Protecting A Directory From Deliberate Access how do i do it?

[darran 0]

I am a noob when it comes to hosting stuff. I want to protect my files I have hosted, but I am not sure how to go about doing this. I want to host all my J2ME source code in that particular directory but at the same time, I do not want people to simply access the page and then take the file as they please. I have seen this kind of security measure when you type a certain directory folder e.g. http://forums.xisto.com/no_longer_exists/ he would not be able to get a file listing directory but instead, an error message. Can someone guide me on how to achieve this?

[QuickSilva 0]

Right ok, You can either:

1. Have a password popup

To do this:

In cPanel click "Web Protect", then select the folder. At the top it will have a check box and an input. Tick the check box and in the input put what you want it like it to say then click "Save". Next at the bottom, where it says "Add New User" there are two inputs. Put what you want your username to be and in the other the password. Then click "Add New User". To test what you have just done, open up the folder in a web browser and a password popup should come up.

 

2. Forbidden

Right this isn't as good, as I believe people can access your files if they type the full URL to the file in. But just the folder and it will show up "403 Forbidden" error.

To do this:

In cPanel click "Index Manager". Click the directory you wish to protect and then on the next page click "No Indexes". That will protect the directory. Go to it in a web browser to validate that it works.

 

-Tom

[jlhaslip 4]

Your Cpanel has the capability for you to set / define Custom error pages. Check that out. Also, check the security re-driects available by using the .htaccess file.

[BuffaloHelp 24]

You can also use CHMOD value of 700 to prevent even further. By preventing other than yourself to read those files/directory you can be sure that no one can even get a glimps of the file.But if you want to execute these files as part of scripts (like you mentioned) webprotect will not work. htaccess and robots would be the best way so that people and search engines won't even know your files exist in the first place.For each j2me souce file, perhaps you can place a session id where if your single souce file is called, it redirects to another page thereby not revealing the original page. As far as I can tell J2ME is still the client side JAVA thus anyone can download the file and view its source.The only way to really prevent your scripts from being "seen" is to run it server side, i.e. PHP. PHP code cannot be seen at 95% of the time.

[darran 0]

Thanks guys for the suggestions, I have implemented the webprotect, a password to access the folder and also the indexing of files is off, so people cannot download it, but just to make sure. Can you test the folder?

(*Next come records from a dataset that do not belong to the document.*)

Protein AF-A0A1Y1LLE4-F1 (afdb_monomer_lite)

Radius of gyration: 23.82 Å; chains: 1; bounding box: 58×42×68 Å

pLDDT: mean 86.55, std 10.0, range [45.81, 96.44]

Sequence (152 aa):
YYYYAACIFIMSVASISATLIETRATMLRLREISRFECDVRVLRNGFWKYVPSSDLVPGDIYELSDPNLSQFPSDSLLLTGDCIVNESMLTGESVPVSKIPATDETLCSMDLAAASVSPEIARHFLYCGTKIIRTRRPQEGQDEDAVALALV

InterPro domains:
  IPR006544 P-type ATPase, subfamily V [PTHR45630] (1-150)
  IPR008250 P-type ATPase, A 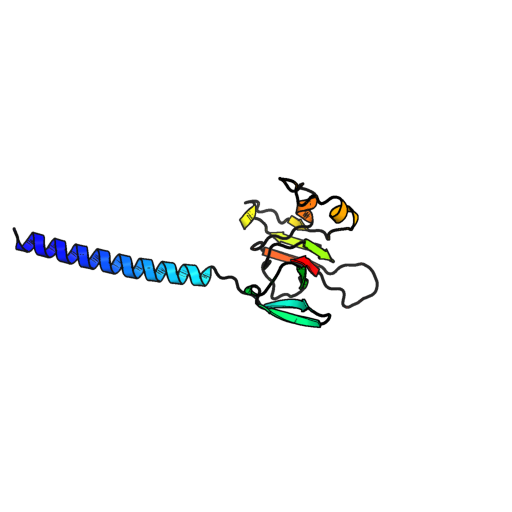domain superfamily [SSF81653] (39-132)
  IPR059000 P-type ATPase, A domain [PF00122] (39-131)

Secondary structure (DSSP, 8-state):
-HHHHHHHHHHHHHHHHHHHHHHHHHHHHHHHHT----EEEEEETTEEEEEEGGG--TT-EEES--TT--B-SS-EEEEESEEEEE-HHHH---SPEEE-PPPHHHHHH--TTSSS--TTGGGTEE-TTPEEEEEE---SSS-TT---EEE-

Organism: Photinus pyralis (NCBI:txid7054)

Structure (mmCIF, N/CA/C/O backbone):
data_AF-A0A1Y1LLE4-F1
#
_entry.id   AF-A0A1Y1LLE4-F1
#
loop_
_atom_site.group_PDB
_atom_site.id
_atom_site.type_symbol
_atom_site.label_atom_id
_atom_site.label_alt_id
_atom_site.label_comp_id
_atom_site.label_asym_id
_atom_site.label_entity_id
_atom_site.label_seq_id
_atom_site.pdbx_PDB_ins_code
_atom_site.Cartn_x
_atom_site.Cartn_y
_atom_site.Cartn_z
_atom_site.occupancy
_atom_site.B_iso_or_equiv
_atom_site.auth_seq_id
_atom_site.auth_comp_id
_atom_site.auth_asym_id
_atom_site.auth_atom_id
_atom_site.pdbx_PDB_model_num
ATOM 1 N N . TYR A 1 1 ? 36.419 24.685 -44.276 1.00 78.62 1 TYR A N 1
ATOM 2 C CA . TYR A 1 1 ? 35.247 25.138 -43.498 1.00 78.62 1 TYR A CA 1
ATOM 3 C C . TYR A 1 1 ? 34.123 24.097 -43.508 1.00 78.62 1 TYR A C 1
ATOM 5 O O . TYR A 1 1 ? 33.802 23.585 -42.447 1.00 78.62 1 TYR A O 1
ATOM 13 N N . TYR A 1 2 ? 33.614 23.680 -44.677 1.00 91.19 2 TYR A N 1
ATOM 14 C CA . TYR A 1 2 ? 32.535 22.676 -44.793 1.00 91.19 2 TYR A CA 1
ATOM 15 C C . TYR A 1 2 ? 32.801 21.326 -44.100 1.00 91.19 2 TYR A C 1
ATOM 17 O O . TYR A 1 2 ? 31.913 20.810 -43.430 1.00 91.19 2 TYR A O 1
ATOM 25 N N . TYR A 1 3 ? 34.023 20.787 -44.179 1.00 92.62 3 TYR A N 1
ATOM 26 C CA . TYR A 1 3 ? 34.385 19.535 -43.494 1.00 92.62 3 TYR A CA 1
ATOM 27 C C . TYR A 1 3 ? 34.231 19.606 -41.965 1.00 92.62 3 TYR A C 1
ATOM 29 O O . TYR A 1 3 ? 33.758 18.656 -41.348 1.00 92.62 3 TYR A O 1
ATOM 37 N N . TYR A 1 4 ? 34.573 20.745 -41.352 1.00 92.56 4 TYR A N 1
ATOM 38 C CA . TYR A 1 4 ? 34.412 20.943 -39.909 1.00 92.56 4 TYR A CA 1
ATOM 39 C C . TYR A 1 4 ? 32.935 21.052 -39.519 1.00 92.56 4 TYR A C 1
ATOM 41 O O . TYR A 1 4 ? 32.519 20.433 -38.544 1.00 92.56 4 TYR A O 1
ATOM 49 N N . ALA A 1 5 ? 32.133 21.776 -40.308 1.00 92.56 5 ALA A N 1
ATOM 50 C CA . ALA A 1 5 ? 30.692 21.892 -40.081 1.00 92.56 5 ALA A CA 1
ATOM 51 C C . ALA A 1 5 ? 29.982 20.528 -40.176 1.00 92.56 5 ALA A C 1
ATOM 53 O O . ALA A 1 5 ? 29.168 20.201 -39.316 1.00 92.56 5 ALA A O 1
ATOM 54 N N . ALA A 1 6 ? 30.340 19.702 -41.167 1.00 94.31 6 ALA A N 1
ATOM 55 C CA . ALA A 1 6 ? 29.799 18.351 -41.313 1.00 94.31 6 ALA A CA 1
ATOM 56 C C . ALA A 1 6 ? 30.168 17.442 -40.126 1.00 94.31 6 ALA A C 1
ATOM 58 O O . ALA A 1 6 ? 29.317 16.714 -39.622 1.00 94.31 6 ALA A O 1
ATOM 59 N N . CYS A 1 7 ? 31.412 17.521 -39.640 1.00 94.44 7 CYS A N 1
ATOM 60 C CA . CYS A 1 7 ? 31.863 16.745 -38.483 1.00 94.44 7 CYS A CA 1
ATOM 61 C C . CYS A 1 7 ? 31.097 17.120 -37.204 1.00 94.44 7 CYS A C 1
ATOM 63 O O . CYS A 1 7 ? 30.581 16.243 -36.515 1.00 94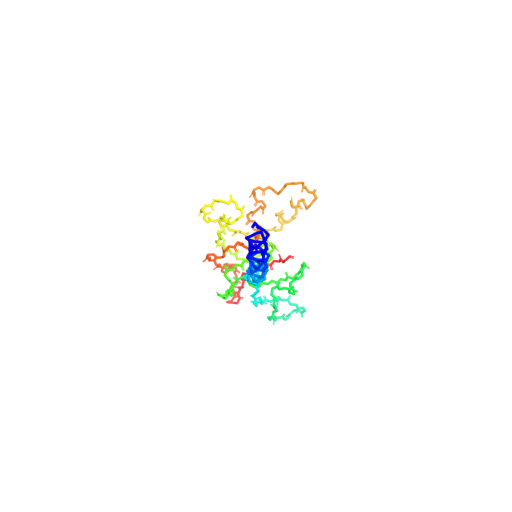.44 7 CYS A O 1
ATOM 65 N N . ILE A 1 8 ? 30.952 18.422 -36.925 1.00 93.88 8 ILE A N 1
ATOM 66 C CA . ILE A 1 8 ? 30.184 18.911 -35.770 1.00 93.88 8 ILE A CA 1
ATOM 67 C C . ILE A 1 8 ? 28.728 18.447 -35.864 1.00 93.88 8 ILE A C 1
ATOM 69 O O . ILE A 1 8 ? 28.200 17.923 -34.888 1.00 93.88 8 ILE A O 1
ATOM 73 N N . PHE A 1 9 ? 28.101 18.559 -37.039 1.00 95.75 9 PHE A N 1
ATOM 74 C CA . PHE A 1 9 ? 26.721 18.121 -37.243 1.00 95.75 9 PHE A CA 1
ATOM 75 C C . PHE A 1 9 ? 26.533 16.624 -36.951 1.00 95.75 9 PHE A C 1
ATOM 77 O O . PHE A 1 9 ? 25.625 16.254 -36.209 1.00 95.75 9 PHE A O 1
ATOM 84 N N . ILE A 1 10 ? 27.418 15.764 -37.467 1.00 95.81 10 ILE A N 1
ATOM 85 C CA . ILE A 1 10 ? 27.353 14.312 -37.234 1.00 95.81 10 ILE A CA 1
ATOM 86 C C . ILE A 1 10 ? 27.550 13.987 -35.750 1.00 95.81 10 ILE A C 1
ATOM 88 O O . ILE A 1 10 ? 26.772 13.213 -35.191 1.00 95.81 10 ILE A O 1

http://forums.xisto.com/no_longer_exists/

[jlhaslip 4]

It asks for a user name and password (which I didn't have) and then displays the 404 error page. Looks secure enough.

[darran 0]

Then it should be secure from the looks of things? They not only need a password to access the directory but also even if they do, they can't view the contents, the only way they can get the files are through FTP access. Is there anyway ANYONE could break through the security I have implemented though?

[QuickSilva 0]

Not that I know of really. If they do gain access to the .htpasswd file (think that is the filename) the password is encrypted anyway, and I think cPanel auto makes this forbidden aswell, so they have no look that way. The only way really is brute forcing the username and password to get in, and even if it was the best protected in the world, and somebody bruteforced the username and password they could get in (within reason). I don't think there is any bruteforce protection scripts out there.

[darran 0]

I remembered the way to stop bruteforce, would be to disable any login attempts if the user fails to type in the right password in 3 attempts. I do not know whether this is implemented in CPanel though or is this a feature we would have to implement ourselves?